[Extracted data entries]
────────

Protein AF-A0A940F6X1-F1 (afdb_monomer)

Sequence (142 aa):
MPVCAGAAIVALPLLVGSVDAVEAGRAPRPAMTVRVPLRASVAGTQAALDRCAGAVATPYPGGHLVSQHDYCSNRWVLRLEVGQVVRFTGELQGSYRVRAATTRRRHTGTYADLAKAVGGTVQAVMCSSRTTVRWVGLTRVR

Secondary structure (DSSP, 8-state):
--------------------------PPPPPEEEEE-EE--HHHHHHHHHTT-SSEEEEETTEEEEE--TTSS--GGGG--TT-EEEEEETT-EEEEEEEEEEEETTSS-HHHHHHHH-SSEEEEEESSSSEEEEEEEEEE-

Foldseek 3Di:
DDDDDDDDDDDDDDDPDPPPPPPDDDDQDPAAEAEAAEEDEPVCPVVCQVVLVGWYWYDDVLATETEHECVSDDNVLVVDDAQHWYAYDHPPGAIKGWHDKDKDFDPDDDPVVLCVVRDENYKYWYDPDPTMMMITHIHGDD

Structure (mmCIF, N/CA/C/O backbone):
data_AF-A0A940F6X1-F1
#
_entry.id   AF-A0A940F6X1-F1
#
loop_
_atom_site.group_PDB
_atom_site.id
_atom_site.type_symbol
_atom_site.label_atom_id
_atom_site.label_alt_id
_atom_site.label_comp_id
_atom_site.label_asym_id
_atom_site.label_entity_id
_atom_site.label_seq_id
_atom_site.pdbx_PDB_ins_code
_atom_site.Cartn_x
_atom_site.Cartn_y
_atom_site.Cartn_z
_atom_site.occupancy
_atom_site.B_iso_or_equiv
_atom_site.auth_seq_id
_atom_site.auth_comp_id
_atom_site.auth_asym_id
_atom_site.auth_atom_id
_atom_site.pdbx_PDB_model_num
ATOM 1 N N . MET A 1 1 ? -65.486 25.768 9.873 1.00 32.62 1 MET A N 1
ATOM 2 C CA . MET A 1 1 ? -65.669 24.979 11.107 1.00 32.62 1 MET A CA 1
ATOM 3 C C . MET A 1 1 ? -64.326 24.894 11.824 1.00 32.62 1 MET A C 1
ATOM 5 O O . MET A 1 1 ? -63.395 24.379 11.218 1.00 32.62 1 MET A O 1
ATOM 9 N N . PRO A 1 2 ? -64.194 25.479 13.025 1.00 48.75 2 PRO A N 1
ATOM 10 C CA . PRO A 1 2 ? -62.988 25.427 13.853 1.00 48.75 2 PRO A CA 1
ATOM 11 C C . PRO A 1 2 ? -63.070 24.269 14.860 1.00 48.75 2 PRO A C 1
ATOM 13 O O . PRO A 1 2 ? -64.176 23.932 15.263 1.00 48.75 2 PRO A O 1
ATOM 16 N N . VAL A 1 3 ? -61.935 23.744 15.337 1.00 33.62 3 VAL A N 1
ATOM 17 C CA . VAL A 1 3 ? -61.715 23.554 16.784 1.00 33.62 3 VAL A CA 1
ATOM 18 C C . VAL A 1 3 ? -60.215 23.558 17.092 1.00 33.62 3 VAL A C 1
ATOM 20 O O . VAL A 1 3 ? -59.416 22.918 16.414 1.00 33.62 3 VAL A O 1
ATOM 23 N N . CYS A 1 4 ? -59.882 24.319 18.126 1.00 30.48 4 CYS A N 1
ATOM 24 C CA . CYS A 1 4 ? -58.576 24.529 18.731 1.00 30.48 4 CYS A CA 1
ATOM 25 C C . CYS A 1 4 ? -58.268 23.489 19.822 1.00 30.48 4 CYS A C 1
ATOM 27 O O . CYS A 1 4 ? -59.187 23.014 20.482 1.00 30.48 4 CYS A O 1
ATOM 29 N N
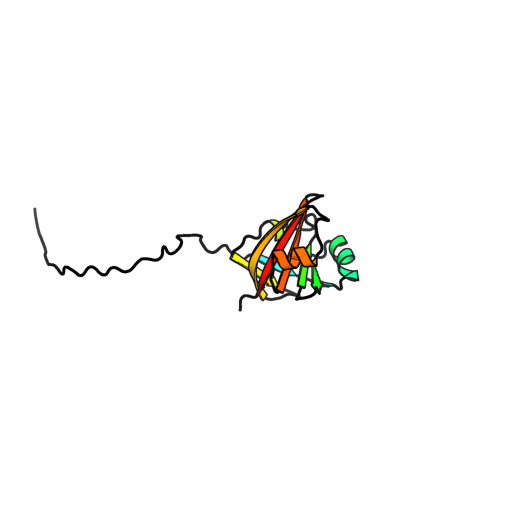 . ALA A 1 5 ? -56.979 23.289 20.109 1.00 36.50 5 ALA A N 1
ATOM 30 C CA . ALA A 1 5 ? -56.381 23.140 21.450 1.00 36.50 5 ALA A CA 1
ATOM 31 C C . ALA A 1 5 ? -54.851 23.280 21.244 1.00 36.50 5 ALA A C 1
ATOM 33 O O . ALA A 1 5 ? -54.305 22.576 20.404 1.00 36.50 5 ALA A O 1
ATOM 34 N N . GLY A 1 6 ? -54.101 24.255 21.783 1.00 32.66 6 GLY A N 1
ATOM 35 C CA . GLY A 1 6 ? -54.006 24.713 23.181 1.00 32.66 6 GLY A CA 1
ATOM 36 C C . GLY A 1 6 ? -53.231 23.648 23.974 1.00 32.66 6 GLY A C 1
ATOM 37 O O . GLY A 1 6 ? -53.752 22.552 24.103 1.00 32.66 6 GLY A O 1
ATOM 38 N N . ALA A 1 7 ? -51.991 23.812 24.451 1.00 37.34 7 ALA A N 1
ATOM 39 C CA . ALA A 1 7 ? -51.379 24.892 25.238 1.00 37.34 7 ALA A CA 1
ATOM 40 C C . ALA A 1 7 ? -49.823 24.798 25.127 1.00 37.34 7 ALA A C 1
ATOM 42 O O . ALA A 1 7 ? -49.294 23.710 24.938 1.00 37.34 7 ALA A O 1
ATOM 43 N N . ALA A 1 8 ? -49.071 25.895 24.971 1.00 38.47 8 ALA A N 1
ATOM 44 C CA . ALA A 1 8 ? -48.482 26.795 25.983 1.00 38.47 8 ALA A CA 1
ATOM 45 C C . ALA A 1 8 ? -47.036 26.443 26.435 1.00 38.47 8 ALA A C 1
ATOM 47 O O . ALA A 1 8 ? -46.815 25.547 27.237 1.00 38.47 8 ALA A O 1
ATOM 48 N N . ILE A 1 9 ? -46.094 27.228 25.885 1.00 45.81 9 ILE A N 1
ATOM 49 C CA . ILE A 1 9 ? -44.946 27.943 26.492 1.00 45.81 9 ILE A CA 1
ATOM 50 C C . ILE A 1 9 ? -44.038 27.197 27.490 1.00 45.81 9 ILE A C 1
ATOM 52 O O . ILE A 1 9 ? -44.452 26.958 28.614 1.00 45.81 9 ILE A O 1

────────

> Brief
Retype each record exactly as it stands, but do not include the pictures.

> Completed exercise
Protein AF-A0A940F6X1-F1 (afdb_monomer)

Sequence (142 aa):
MPVCAGAAIVALPLLVGSVDAVEAGRAPRPAMTVRVPLRASVAGTQAALDRCAGAVATPYPGGHLVSQHDYCSNRWVLRLEVGQVVRFTGELQGSYRVRAATTRRRHTGTYADLAKAVGGTVQAVMCSSRTTVRWVGLTRVR

Secondary structure (DSSP, 8-state):
--------------------------PPPPPEEEEE-EE--HHHHHHHHHTT-SSEEEEETTEEEEE--TTSS--GGGG--TT-EEEEEETT-EEEEEEEEEEEETTSS-HHHHHHHH-SSEEEEEESSSSEEEEEEEEEE-

Foldseek 3Di:
DDDDDDDDDDDDDDDPDPPPPPPDDDDQDPAAEAEAAEEDEPVCPVVCQVVLVGWYWYDDVLATETEHECVSDDNVLVVDDAQHWYAYDHPPGAIKGWHDKDKDFDPDDDPVVLCVVRDENYKYWYDPDPTMMMITHIHGDD

Structure (mmCIF, N/CA/C/O backbone):
data_AF-A0A940F6X1-F1
#
_entry.id   AF-A0A940F6X1-F1
#
loop_
_atom_site.group_PDB
_atom_site.id
_atom_site.type_symbol
_atom_site.label_atom_id
_atom_site.label_alt_id
_atom_site.label_comp_id
_atom_site.label_asym_id
_atom_site.label_entity_id
_atom_site.label_seq_id
_atom_site.pdbx_PDB_ins_code
_atom_site.Cartn_x
_atom_site.Cartn_y
_atom_site.Cartn_z
_atom_site.occupancy
_atom_site.B_iso_or_equiv
_atom_site.auth_seq_id
_atom_site.auth_comp_id
_atom_site.auth_asym_id
_atom_site.auth_atom_id
_atom_site.pdbx_PDB_model_num
ATOM 1 N N . MET A 1 1 ? -65.486 25.768 9.873 1.00 32.62 1 MET A N 1
ATOM 2 C CA . MET A 1 1 ? -65.669 24.979 11.107 1.00 32.62 1 MET A CA 1
ATOM 3 C C . MET A 1 1 ? -64.326 24.894 11.824 1.00 32.62 1 MET A C 1
ATOM 5 O O . MET A 1 1 ? -63.395 24.379 11.218 1.00 32.62 1 MET A O 1
ATOM 9 N N . PRO A 1 2 ? -64.194 25.479 13.025 1.00 48.75 2 PRO A N 1
ATOM 10 C CA . PRO A 1 2 ? -62.988 25.427 13.853 1.00 48.75 2 PRO A CA 1
ATOM 11 C C . PRO A 1 2 ? -63.070 24.269 14.860 1.00 48.75 2 PRO A C 1
ATOM 13 O O . PRO A 1 2 ? -64.176 23.932 15.263 1.00 48.75 2 PRO A O 1
ATOM 16 N N . VAL A 1 3 ? -61.935 23.744 15.337 1.00 33.62 3 VAL A N 1
ATOM 17 C CA . VAL A 1 3 ? -61.715 23.554 16.784 1.00 33.62 3 VAL A CA 1
ATOM 18 C C . VAL A 1 3 ? -60.215 23.558 17.092 1.00 33.62 3 VAL A C 1
ATOM 20 O O . VAL A 1 3 ? -59.416 22.918 16.414 1.00 33.62 3 VAL A O 1
ATOM 23 N N . CYS A 1 4 ? -59.882 24.319 18.126 1.00 30.48 4 CYS A N 1
ATOM 24 C CA . CYS A 1 4 ? -58.576 24.529 18.731 1.00 30.48 4 CYS A CA 1
ATOM 25 C C . CYS A 1 4 ? -58.268 23.489 19.822 1.00 30.48 4 CYS A C 1
ATOM 27 O O . CYS A 1 4 ? -59.187 23.014 20.482 1.00 30.48 4 CYS A O 1
ATOM 29 N N
 . ALA A 1 5 ? -56.979 23.289 20.109 1.00 36.50 5 ALA A N 1
ATOM 30 C CA . ALA A 1 5 ? -56.381 23.140 21.450 1.00 36.50 5 ALA A CA 1
ATOM 31 C C . ALA A 1 5 ? -54.851 23.280 21.244 1.00 36.50 5 ALA A C 1
ATOM 33 O O . ALA A 1 5 ? -54.305 22.576 20.404 1.00 36.50 5 ALA A O 1
ATOM 34 N N . GLY A 1 6 ? -54.101 24.255 21.783 1.00 32.66 6 GLY A N 1
ATOM 35 C CA . GLY A 1 6 ? -54.006 24.713 23.181 1.00 32.66 6 GLY A CA 1
ATOM 36 C C . GLY A 1 6 ? -53.231 23.648 23.974 1.00 32.66 6 GLY A C 1
ATOM 37 O O . GLY A 1 6 ? -53.752 22.552 24.103 1.00 32.66 6 GLY A O 1
ATOM 38 N N . ALA A 1 7 ? -51.991 23.812 24.451 1.00 37.34 7 ALA A N 1
ATOM 39 C CA . ALA A 1 7 ? -51.379 24.892 25.238 1.00 37.34 7 ALA A CA 1
ATOM 40 C C . ALA A 1 7 ? -49.823 24.798 25.127 1.00 37.34 7 ALA A C 1
ATOM 42 O O . ALA A 1 7 ? -49.294 23.710 24.938 1.00 37.34 7 ALA A O 1
ATOM 43 N N . ALA A 1 8 ? -49.071 25.895 24.971 1.00 38.47 8 ALA A N 1
ATOM 44 C CA . ALA A 1 8 ? -48.482 26.795 25.983 1.00 38.47 8 ALA A CA 1
ATOM 45 C C . ALA A 1 8 ? -47.036 26.443 26.435 1.00 38.47 8 ALA A C 1
ATOM 47 O O . ALA A 1 8 ? -46.815 25.547 27.237 1.00 38.47 8 ALA A O 1
ATOM 48 N N . ILE A 1 9 ? -46.094 27.228 25.885 1.00 45.81 9 ILE A N 1
ATOM 49 C CA . ILE A 1 9 ? -44.946 27.943 26.492 1.00 45.81 9 ILE A CA 1
ATOM 50 C C . ILE A 1 9 ? -44.038 27.197 27.490 1.00 45.81 9 ILE A C 1
ATOM 52 O O . ILE A 1 9 ? -44.452 26.958 28.614 1.00 45.81 9 ILE A O 1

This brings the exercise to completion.